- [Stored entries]
· · · ·

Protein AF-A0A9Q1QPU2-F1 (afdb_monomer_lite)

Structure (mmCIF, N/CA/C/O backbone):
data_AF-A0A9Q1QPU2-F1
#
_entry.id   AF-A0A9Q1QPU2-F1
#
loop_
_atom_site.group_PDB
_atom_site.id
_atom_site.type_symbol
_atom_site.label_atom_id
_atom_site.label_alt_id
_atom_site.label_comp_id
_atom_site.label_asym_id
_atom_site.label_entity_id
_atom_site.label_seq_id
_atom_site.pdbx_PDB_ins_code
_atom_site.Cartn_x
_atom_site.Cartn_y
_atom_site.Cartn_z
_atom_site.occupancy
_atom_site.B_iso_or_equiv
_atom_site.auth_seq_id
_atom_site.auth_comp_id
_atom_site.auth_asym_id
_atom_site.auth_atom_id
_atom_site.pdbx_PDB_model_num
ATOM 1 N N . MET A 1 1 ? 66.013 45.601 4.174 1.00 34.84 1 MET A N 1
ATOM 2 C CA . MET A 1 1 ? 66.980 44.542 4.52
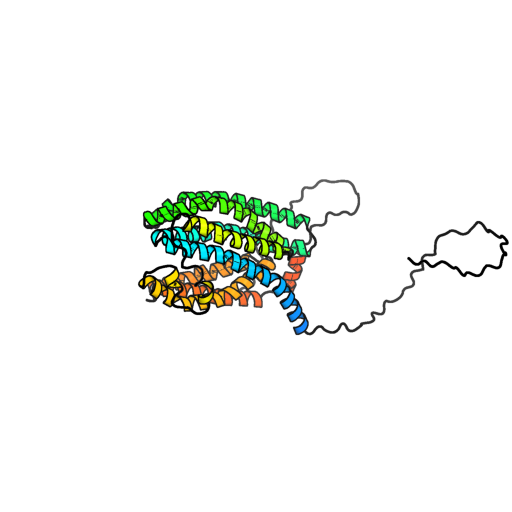8 1.00 34.84 1 MET A CA 1
ATOM 3 C C . MET A 1 1 ? 66.966 43.518 3.395 1.00 34.84 1 MET A C 1
ATOM 5 O O . MET A 1 1 ? 65.928 42.915 3.198 1.00 34.84 1 MET A O 1
ATOM 9 N N . SER A 1 2 ? 68.063 43.481 2.618 1.00 30.22 2 SER A N 1
ATOM 10 C CA . SER A 1 2 ? 68.487 42.543 1.544 1.00 30.22 2 SER A CA 1
ATOM 11 C C . SER A 1 2 ? 67.428 42.031 0.539 1.00 30.22 2 SER A C 1
ATOM 13 O O . SER A 1 2 ? 66.577 41.247 0.919 1.00 30.22 2 SER A O 1
ATOM 15 N N . SER A 1 3 ? 67.333 42.444 -0.735 1.00 26.91 3 SER A N 1
ATOM 16 C CA . SER A 1 3 ? 68.310 42.666 -1.829 1.00 26.91 3 SER A CA 1
ATOM 17 C C . SER A 1 3 ? 68.840 41.389 -2.508 1.00 26.91 3 SER A C 1
ATOM 19 O O . SER A 1 3 ? 69.225 40.452 -1.814 1.00 26.91 3 SER A O 1
ATOM 21 N N . TYR A 1 4 ? 68.941 41.489 -3.849 1.00 28.34 4 TYR A N 1
ATOM 22 C CA . TYR A 1 4 ? 69.605 40.662 -4.887 1.00 28.34 4 TYR A CA 1
ATOM 23 C C . TYR A 1 4 ? 68.742 39.691 -5.715 1.00 28.34 4 TYR A C 1
ATOM 25 O O . TYR A 1 4 ? 67.999 38.904 -5.156 1.00 28.34 4 TYR A O 1
ATOM 33 N N . LYS A 1 5 ? 68.907 39.544 -7.040 1.00 32.22 5 LYS A N 1
ATOM 34 C CA . LYS A 1 5 ? 69.189 40.414 -8.211 1.00 32.22 5 LYS A CA 1
ATOM 35 C C . LYS A 1 5 ? 69.163 39.482 -9.446 1.00 32.22 5 LYS A C 1
ATOM 37 O O . LYS A 1 5 ? 69.552 38.327 -9.358 1.00 32.22 5 LYS A O 1
ATOM 42 N N . SER A 1 6 ? 68.718 40.045 -10.565 1.00 30.31 6 SER A N 1
ATOM 43 C CA . SER A 1 6 ? 68.746 39.582 -11.967 1.00 30.31 6 SER A CA 1
ATOM 44 C C . SER A 1 6 ? 70.047 38.924 -12.484 1.00 30.31 6 SER A C 1
ATOM 46 O O . SER A 1 6 ? 71.121 39.339 -12.054 1.00 30.31 6 SER A O 1
ATOM 48 N N . ALA A 1 7 ? 69.930 38.012 -13.474 1.00 30.69 7 ALA A N 1
ATOM 49 C CA . ALA A 1 7 ? 70.669 37.965 -14.769 1.00 30.69 7 ALA A CA 1
ATOM 50 C C . ALA A 1 7 ? 70.423 36.600 -15.473 1.00 30.69 7 ALA A C 1
ATOM 52 O O . ALA A 1 7 ? 70.727 35.558 -14.907 1.00 30.69 7 ALA A O 1
ATOM 53 N N . ILE A 1 8 ? 69.661 36.512 -16.573 1.00 32.28 8 ILE A N 1
ATOM 54 C CA . ILE A 1 8 ? 70.075 36.578 -17.998 1.00 32.28 8 ILE A CA 1
ATOM 55 C C . ILE A 1 8 ? 71.244 35.646 -18.370 1.00 32.28 8 ILE A C 1
ATOM 57 O O . ILE A 1 8 ? 72.381 35.905 -17.990 1.00 32.28 8 ILE A O 1
ATOM 61 N N . ASN A 1 9 ? 70.976 34.659 -19.239 1.00 26.20 9 ASN A N 1
ATOM 62 C CA . ASN A 1 9 ? 71.851 34.348 -20.376 1.00 26.20 9 ASN A CA 1
ATOM 63 C C . ASN A 1 9 ? 71.113 33.572 -21.482 1.00 26.20 9 ASN A C 1
ATOM 65 O O . ASN A 1 9 ? 70.514 32.526 -21.250 1.00 26.20 9 ASN A O 1
ATOM 69 N N . LEU A 1 10 ? 71.195 34.127 -22.689 1.00 27.95 10 LEU A N 1
ATOM 70 C CA . LEU A 1 10 ? 70.798 33.579 -23.982 1.00 27.95 10 LEU A CA 1
ATOM 71 C C . LEU A 1 10 ? 72.023 33.738 -24.901 1.00 27.95 10 LEU A C 1
ATOM 73 O O . LEU A 1 10 ? 72.663 34.787 -24.834 1.00 27.95 10 LEU A O 1
ATOM 77 N N . PRO A 1 11 ? 72.314 32.784 -25.794 1.00 32.06 11 PRO A N 1
ATOM 78 C CA . PRO A 1 11 ? 72.990 33.084 -27.063 1.00 32.06 11 PRO A CA 1
ATOM 79 C C . PRO A 1 11 ? 72.051 32.723 -28.235 1.00 32.06 11 PRO A C 1
ATOM 81 O O . PRO A 1 11 ? 71.569 31.599 -28.322 1.00 32.06 11 PRO A O 1
ATOM 84 N N . SER A 1 12 ? 71.544 33.691 -29.013 1.00 27.19 12 SER A N 1
ATOM 85 C CA . SER A 1 12 ? 72.087 34.207 -30.296 1.00 27.19 12 SER A CA 1
ATOM 86 C C . SER A 1 12 ? 72.287 33.123 -31.375 1.00 27.19 12 SER A C 1
ATOM 88 O O . SER A 1 12 ? 73.222 32.338 -31.294 1.00 27.19 12 SER A O 1
ATOM 90 N N . LEU A 1 13 ? 71.360 32.956 -32.327 1.00 31.27 13 LEU A N 1
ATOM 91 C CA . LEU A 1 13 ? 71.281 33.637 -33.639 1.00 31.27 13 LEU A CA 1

· · · ·

- [YOUR TASK] Of the lines above, retype only those from the line containing "ATOM 34 C CA" through the line containing "ATOM 55 C C", including both, exactly.

- [SOLUTION TO THE EXERCISE]
ATOM 34 C CA . LYS A 1 5 ? 69.189 40.414 -8.211 1.00 32.22 5 LYS A CA 1
ATOM 35 C C . LYS A 1 5 ? 69.163 39.482 -9.446 1.00 32.22 5 LYS A C 1
ATOM 37 O O . LYS A 1 5 ? 69.552 38.327 -9.358 1.00 32.22 5 LYS A O 1
ATOM 42 N N . SER A 1 6 ? 68.718 40.045 -10.565 1.00 30.31 6 SER A N 1
ATOM 43 C CA . SER A 1 6 ? 68.746 39.582 -11.967 1.00 30.31 6 SER A CA 1
ATOM 44 C C . SER A 1 6 ? 70.047 38.924 -12.484 1.00 30.31 6 SER A C 1
ATOM 46 O O . SER A 1 6 ? 71.121 39.339 -12.054 1.00 30.31 6 SER A O 1
ATOM 48 N N . ALA A 1 7 ? 69.930 38.012 -13.474 1.00 30.69 7 ALA A N 1
ATOM 49 C CA . ALA A 1 7 ? 70.669 37.965 -14.769 1.00 30.69 7 ALA A CA 1
ATOM 50 C C . ALA A 1 7 ? 70.423 36.600 -15.473 1.00 30.69 7 ALA A C 1
ATOM 52 O O . ALA A 1 7 ? 70.727 35.558 -14.907 1.00 30.69 7 ALA A O 1
ATOM 53 N N . ILE A 1 8 ? 69.661 36.512 -16.573 1.00 32.28 8 ILE A N 1
ATOM 54 C CA . ILE A 1 8 ? 70.075 36.578 -17.998 1.00 32.28 8 ILE A CA 1
ATOM 55 C C . ILE A 1 8 ? 71.244 35.646 -18.370 1.00 32.28 8 ILE A C 1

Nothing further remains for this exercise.